## [About this exercise]
Of all the entries below, only the lines from the one with "ATOM 133 C C" up to and including the one with "ATOM 143 O O" are to be duplicated exactly.

## [Source material]
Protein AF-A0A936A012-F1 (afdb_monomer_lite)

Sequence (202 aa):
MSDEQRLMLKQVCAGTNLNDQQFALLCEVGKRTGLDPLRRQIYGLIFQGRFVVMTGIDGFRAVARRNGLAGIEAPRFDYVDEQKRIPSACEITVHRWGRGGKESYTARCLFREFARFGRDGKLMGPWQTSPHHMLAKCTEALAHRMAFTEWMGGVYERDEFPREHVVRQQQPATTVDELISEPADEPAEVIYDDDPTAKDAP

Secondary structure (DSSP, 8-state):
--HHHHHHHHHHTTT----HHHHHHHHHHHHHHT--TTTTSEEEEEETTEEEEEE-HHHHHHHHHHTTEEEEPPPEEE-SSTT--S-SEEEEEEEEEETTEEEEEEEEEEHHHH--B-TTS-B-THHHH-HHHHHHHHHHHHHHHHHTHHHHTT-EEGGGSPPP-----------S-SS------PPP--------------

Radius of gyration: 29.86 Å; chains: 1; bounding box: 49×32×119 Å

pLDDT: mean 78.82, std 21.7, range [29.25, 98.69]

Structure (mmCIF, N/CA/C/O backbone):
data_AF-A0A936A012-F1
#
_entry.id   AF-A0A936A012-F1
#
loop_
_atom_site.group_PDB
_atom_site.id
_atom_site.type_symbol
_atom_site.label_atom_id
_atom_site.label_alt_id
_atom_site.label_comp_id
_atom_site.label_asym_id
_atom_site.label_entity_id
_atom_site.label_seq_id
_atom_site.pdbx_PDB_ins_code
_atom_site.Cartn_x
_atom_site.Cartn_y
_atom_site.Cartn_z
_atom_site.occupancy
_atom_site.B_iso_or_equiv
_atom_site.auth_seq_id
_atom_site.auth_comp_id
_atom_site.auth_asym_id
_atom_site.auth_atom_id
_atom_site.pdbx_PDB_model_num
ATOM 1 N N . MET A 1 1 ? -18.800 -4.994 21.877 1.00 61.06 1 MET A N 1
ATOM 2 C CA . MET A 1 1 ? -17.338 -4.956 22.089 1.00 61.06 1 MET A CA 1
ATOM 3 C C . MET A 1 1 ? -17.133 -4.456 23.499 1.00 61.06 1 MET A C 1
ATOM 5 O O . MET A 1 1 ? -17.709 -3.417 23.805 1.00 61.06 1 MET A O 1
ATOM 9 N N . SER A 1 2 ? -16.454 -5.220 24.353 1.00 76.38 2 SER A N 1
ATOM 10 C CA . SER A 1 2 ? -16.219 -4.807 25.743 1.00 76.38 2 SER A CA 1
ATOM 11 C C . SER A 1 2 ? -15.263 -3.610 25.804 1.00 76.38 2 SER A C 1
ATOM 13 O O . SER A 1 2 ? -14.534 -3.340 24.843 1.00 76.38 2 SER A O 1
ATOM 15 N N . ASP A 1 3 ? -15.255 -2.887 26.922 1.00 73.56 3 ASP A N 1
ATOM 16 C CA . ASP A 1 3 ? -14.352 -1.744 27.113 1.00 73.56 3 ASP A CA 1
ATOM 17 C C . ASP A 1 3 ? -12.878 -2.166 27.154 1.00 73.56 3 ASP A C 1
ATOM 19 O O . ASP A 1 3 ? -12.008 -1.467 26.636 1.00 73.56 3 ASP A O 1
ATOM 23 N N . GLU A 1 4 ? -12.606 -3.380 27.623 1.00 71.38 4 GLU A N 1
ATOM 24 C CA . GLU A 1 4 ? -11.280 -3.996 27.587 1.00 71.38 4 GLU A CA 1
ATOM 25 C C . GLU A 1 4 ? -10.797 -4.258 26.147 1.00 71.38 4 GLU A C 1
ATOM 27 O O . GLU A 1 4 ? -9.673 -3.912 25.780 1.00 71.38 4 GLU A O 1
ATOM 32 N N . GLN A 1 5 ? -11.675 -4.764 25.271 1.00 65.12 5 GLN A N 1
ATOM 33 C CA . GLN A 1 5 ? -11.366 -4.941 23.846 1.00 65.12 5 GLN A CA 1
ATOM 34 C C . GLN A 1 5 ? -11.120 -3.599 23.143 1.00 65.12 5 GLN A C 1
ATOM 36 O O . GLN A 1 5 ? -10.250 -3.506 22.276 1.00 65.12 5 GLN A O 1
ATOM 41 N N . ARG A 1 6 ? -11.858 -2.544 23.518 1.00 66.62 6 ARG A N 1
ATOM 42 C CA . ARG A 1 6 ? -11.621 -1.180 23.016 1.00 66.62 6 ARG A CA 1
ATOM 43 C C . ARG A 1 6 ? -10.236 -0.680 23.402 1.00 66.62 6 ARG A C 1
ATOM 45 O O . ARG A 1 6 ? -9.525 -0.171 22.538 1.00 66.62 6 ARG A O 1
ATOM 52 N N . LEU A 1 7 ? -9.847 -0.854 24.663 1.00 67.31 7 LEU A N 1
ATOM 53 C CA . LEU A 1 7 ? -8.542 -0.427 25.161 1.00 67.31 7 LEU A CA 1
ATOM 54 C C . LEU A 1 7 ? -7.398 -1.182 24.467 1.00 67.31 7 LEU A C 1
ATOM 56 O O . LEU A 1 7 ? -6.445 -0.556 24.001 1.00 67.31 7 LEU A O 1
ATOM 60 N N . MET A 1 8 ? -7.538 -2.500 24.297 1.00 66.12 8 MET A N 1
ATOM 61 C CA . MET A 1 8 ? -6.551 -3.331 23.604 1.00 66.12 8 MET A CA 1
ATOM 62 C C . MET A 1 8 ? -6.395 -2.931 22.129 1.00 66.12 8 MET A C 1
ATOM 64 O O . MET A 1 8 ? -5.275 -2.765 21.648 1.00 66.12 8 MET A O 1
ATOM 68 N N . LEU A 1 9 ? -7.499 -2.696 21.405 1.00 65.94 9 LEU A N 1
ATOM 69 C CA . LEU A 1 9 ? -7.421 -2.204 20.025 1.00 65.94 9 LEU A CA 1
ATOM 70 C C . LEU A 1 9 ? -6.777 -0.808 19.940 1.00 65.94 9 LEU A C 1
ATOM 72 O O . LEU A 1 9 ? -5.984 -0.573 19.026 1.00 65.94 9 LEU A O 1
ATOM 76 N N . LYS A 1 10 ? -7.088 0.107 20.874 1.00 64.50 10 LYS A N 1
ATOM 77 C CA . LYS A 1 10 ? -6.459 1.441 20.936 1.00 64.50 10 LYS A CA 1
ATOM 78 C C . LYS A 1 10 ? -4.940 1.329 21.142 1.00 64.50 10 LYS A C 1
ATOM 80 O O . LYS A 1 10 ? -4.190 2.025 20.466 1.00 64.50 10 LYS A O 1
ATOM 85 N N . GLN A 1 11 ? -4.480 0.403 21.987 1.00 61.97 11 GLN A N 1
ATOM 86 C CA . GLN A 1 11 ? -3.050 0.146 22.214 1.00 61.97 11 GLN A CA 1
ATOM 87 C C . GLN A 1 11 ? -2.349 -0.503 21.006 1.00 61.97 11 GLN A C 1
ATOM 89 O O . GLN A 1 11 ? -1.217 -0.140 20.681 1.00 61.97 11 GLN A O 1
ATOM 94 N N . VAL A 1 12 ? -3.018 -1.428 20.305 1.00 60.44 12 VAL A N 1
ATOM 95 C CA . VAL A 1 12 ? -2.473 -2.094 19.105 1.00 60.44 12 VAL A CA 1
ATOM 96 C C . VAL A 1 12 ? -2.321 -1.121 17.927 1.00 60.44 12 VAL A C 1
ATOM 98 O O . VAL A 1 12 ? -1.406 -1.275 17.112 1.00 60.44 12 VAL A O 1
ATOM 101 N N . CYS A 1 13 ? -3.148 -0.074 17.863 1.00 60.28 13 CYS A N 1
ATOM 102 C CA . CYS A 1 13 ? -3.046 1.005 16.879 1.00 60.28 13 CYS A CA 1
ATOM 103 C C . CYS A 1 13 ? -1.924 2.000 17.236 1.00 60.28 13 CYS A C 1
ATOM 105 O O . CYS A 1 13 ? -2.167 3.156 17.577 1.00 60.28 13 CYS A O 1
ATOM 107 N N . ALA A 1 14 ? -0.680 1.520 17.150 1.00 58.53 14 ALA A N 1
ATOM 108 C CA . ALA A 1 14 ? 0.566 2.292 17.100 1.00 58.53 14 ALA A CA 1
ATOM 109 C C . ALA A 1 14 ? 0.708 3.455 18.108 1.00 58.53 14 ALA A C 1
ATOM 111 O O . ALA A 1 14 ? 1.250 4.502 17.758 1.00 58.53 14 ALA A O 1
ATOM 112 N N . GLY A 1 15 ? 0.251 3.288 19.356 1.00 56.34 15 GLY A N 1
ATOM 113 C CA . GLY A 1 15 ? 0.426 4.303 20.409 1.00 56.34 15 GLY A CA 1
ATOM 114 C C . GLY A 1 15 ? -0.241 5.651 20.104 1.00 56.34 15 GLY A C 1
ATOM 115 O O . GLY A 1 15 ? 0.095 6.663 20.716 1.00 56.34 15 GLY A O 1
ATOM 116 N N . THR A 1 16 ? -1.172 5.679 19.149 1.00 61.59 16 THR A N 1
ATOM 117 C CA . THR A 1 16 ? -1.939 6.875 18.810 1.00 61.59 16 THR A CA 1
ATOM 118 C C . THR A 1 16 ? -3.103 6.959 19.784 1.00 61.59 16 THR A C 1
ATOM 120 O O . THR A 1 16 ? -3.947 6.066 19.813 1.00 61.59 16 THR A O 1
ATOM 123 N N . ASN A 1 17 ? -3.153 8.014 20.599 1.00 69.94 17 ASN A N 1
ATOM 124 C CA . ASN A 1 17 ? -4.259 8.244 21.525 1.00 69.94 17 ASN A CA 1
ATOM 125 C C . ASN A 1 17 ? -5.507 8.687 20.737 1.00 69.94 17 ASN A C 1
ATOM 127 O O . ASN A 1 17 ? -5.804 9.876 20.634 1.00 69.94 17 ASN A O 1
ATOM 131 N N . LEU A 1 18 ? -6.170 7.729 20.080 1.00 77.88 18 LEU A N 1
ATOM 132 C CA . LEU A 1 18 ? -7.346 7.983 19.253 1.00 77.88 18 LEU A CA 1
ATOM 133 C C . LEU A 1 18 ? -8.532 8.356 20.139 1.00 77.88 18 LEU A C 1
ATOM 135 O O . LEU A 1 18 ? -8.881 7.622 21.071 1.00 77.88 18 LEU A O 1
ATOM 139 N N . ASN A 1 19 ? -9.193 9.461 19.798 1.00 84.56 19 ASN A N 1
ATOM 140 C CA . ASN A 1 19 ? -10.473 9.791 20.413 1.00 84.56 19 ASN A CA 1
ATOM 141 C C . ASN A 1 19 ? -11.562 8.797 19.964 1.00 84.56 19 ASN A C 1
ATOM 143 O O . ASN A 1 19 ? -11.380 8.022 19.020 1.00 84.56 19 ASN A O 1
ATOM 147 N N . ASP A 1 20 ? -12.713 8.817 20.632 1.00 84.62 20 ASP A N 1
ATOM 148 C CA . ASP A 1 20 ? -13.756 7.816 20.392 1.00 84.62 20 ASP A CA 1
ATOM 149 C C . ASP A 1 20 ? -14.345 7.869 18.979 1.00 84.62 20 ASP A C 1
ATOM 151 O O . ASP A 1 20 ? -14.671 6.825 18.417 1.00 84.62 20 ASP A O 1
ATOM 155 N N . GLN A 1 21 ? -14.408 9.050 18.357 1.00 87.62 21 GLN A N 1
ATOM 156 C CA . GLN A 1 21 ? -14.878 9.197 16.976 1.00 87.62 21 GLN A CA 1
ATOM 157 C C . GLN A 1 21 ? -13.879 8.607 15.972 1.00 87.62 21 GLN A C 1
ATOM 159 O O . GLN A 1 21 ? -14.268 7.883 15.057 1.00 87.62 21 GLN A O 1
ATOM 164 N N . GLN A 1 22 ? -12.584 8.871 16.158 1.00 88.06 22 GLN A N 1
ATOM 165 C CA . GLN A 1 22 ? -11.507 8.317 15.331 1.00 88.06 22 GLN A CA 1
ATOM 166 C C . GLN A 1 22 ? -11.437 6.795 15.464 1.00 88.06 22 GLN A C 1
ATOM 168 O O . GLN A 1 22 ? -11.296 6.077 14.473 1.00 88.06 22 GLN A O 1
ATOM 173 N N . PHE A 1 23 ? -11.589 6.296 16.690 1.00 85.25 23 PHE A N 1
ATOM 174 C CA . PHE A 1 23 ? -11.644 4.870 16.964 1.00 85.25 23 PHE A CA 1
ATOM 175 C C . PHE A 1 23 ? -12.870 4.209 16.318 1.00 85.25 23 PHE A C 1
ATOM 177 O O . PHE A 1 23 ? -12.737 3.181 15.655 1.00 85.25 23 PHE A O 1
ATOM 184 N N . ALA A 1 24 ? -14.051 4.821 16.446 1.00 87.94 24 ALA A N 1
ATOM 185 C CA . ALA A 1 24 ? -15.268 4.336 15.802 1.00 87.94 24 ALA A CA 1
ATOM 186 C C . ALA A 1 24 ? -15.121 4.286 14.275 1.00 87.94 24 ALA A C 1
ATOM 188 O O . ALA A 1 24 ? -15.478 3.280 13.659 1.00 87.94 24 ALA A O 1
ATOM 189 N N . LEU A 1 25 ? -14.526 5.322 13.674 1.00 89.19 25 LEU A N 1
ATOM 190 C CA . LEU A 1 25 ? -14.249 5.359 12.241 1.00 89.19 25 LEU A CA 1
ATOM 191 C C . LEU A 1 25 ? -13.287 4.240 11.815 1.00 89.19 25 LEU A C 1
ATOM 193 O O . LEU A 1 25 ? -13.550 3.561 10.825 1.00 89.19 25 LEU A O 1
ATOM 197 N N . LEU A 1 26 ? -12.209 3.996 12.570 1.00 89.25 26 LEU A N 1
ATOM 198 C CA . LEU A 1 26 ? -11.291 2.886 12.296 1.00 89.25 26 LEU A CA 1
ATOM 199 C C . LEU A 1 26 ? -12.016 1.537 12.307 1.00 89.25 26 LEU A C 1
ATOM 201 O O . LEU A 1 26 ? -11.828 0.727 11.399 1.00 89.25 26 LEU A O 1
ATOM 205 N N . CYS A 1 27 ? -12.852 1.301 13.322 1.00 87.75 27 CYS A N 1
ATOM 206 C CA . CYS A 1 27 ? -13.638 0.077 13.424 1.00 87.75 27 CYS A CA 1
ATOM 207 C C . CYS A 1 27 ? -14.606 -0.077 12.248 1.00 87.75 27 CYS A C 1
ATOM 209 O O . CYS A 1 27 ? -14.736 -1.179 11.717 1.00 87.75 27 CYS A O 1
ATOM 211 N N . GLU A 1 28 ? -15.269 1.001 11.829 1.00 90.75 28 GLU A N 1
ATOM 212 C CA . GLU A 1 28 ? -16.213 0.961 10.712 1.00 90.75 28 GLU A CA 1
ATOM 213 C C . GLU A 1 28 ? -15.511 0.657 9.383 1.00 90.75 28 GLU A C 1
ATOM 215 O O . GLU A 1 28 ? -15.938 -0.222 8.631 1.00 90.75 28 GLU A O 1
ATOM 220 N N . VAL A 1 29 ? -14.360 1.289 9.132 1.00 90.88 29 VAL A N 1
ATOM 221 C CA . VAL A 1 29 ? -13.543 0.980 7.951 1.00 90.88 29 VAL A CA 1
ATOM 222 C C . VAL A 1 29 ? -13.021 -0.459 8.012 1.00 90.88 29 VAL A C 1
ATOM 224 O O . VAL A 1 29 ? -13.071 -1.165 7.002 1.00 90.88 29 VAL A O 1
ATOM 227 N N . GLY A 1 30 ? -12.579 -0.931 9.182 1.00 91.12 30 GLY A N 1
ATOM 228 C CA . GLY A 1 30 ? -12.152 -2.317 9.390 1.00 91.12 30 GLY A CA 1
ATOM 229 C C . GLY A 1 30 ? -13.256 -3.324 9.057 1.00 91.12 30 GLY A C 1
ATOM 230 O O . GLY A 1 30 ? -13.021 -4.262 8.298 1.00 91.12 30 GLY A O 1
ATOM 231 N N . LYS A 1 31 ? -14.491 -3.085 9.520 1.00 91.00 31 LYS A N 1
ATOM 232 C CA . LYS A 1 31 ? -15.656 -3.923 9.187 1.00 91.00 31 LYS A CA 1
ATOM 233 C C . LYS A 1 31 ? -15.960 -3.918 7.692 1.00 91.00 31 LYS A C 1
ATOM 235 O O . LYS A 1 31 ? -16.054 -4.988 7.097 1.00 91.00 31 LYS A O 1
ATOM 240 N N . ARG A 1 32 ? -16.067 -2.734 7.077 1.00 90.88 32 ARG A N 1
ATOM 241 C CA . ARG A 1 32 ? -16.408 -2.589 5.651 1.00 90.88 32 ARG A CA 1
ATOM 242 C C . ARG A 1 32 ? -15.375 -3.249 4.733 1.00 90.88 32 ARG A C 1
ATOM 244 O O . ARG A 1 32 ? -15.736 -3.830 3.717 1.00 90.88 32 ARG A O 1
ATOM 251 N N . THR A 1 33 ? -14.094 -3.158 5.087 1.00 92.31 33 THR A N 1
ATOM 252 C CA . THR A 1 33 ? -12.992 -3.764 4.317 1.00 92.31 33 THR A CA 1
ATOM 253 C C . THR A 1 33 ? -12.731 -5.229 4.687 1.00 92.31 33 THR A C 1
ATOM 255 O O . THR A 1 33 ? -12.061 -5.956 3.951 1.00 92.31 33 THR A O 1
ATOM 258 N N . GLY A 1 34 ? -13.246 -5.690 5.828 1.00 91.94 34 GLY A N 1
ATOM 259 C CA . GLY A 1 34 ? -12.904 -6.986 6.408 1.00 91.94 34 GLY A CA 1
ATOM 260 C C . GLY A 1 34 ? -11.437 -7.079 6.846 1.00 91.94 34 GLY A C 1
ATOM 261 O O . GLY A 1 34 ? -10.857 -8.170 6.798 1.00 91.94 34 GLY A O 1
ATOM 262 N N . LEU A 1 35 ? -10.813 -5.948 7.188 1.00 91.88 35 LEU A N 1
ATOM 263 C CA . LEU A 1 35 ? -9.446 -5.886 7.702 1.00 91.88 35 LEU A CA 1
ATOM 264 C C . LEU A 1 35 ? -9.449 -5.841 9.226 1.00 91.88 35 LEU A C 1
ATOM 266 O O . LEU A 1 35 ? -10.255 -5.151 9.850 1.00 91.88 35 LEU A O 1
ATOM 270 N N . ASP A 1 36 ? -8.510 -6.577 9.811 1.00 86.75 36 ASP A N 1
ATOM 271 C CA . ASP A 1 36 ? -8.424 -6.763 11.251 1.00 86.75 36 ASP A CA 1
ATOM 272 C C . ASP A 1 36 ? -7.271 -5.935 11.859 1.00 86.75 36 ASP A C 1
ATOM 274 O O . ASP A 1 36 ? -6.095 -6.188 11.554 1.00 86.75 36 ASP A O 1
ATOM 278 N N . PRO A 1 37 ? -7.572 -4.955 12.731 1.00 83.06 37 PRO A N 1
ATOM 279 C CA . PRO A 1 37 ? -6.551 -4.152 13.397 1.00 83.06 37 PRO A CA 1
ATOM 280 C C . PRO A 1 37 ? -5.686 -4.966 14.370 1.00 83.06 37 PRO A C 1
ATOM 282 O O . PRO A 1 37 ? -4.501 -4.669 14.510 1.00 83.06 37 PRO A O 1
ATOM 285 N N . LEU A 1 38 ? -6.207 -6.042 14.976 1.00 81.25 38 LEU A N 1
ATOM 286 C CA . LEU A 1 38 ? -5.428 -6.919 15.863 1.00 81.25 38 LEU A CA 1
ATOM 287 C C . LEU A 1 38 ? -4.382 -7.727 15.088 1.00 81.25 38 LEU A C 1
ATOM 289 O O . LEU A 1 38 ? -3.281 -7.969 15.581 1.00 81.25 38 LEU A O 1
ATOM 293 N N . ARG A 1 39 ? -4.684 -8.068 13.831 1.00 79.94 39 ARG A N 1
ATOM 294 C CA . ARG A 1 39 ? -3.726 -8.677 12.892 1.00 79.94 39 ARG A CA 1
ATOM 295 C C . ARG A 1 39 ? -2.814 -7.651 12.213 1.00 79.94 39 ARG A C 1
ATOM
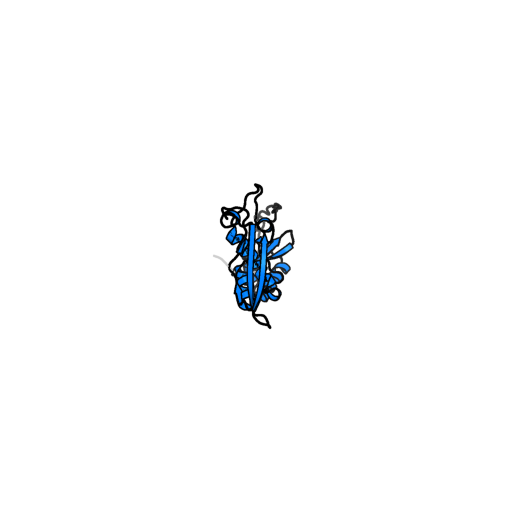 297 O O . ARG A 1 39 ? -2.079 -8.014 11.298 1.00 79.94 39 ARG A O 1
ATOM 304 N N . ARG A 1 40 ? -2.861 -6.380 12.636 1.00 77.31 40 ARG A N 1
ATOM 305 C CA . ARG A 1 40 ? -2.110 -5.251 12.055 1.00 77.31 40 ARG A CA 1
ATOM 306 C C . ARG A 1 40 ? -2.375 -5.043 10.563 1.00 77.31 40 ARG A C 1
ATOM 308 O O . ARG A 1 40 ? -1.526 -4.527 9.839 1.00 77.31 40 ARG A O 1
ATOM 315 N N . GLN A 1 41 ? -3.558 -5.435 10.097 1.00 87.06 41 GLN A N 1
ATOM 316 C CA . GLN A 1 41 ? -3.950 -5.244 8.704 1.00 87.06 41 GLN A CA 1
ATOM 317 C C . GLN A 1 41 ? -4.470 -3.829 8.448 1.00 87.06 41 GLN A C 1
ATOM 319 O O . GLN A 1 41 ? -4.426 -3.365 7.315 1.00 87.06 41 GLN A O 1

## [Output for this exercise]
ATOM 133 C C . LEU A 1 18 ? -8.532 8.356 20.139 1.00 77.88 18 LEU A C 1
ATOM 135 O O . LEU A 1 18 ? -8.881 7.622 21.071 1.00 77.88 18 LEU A O 1
ATOM 139 N N . ASN A 1 19 ? -9.193 9.461 19.798 1.00 84.56 19 ASN A N 1
ATOM 140 C CA . ASN A 1 19 ? -10.473 9.791 20.413 1.00 84.56 19 ASN A CA 1
ATOM 141 C C . ASN A 1 19 ? -11.562 8.797 19.964 1.00 84.56 19 ASN A C 1
ATOM 143 O O . ASN A 1 19 ? -11.380 8.022 19.020 1.00 84.56 19 ASN A O 1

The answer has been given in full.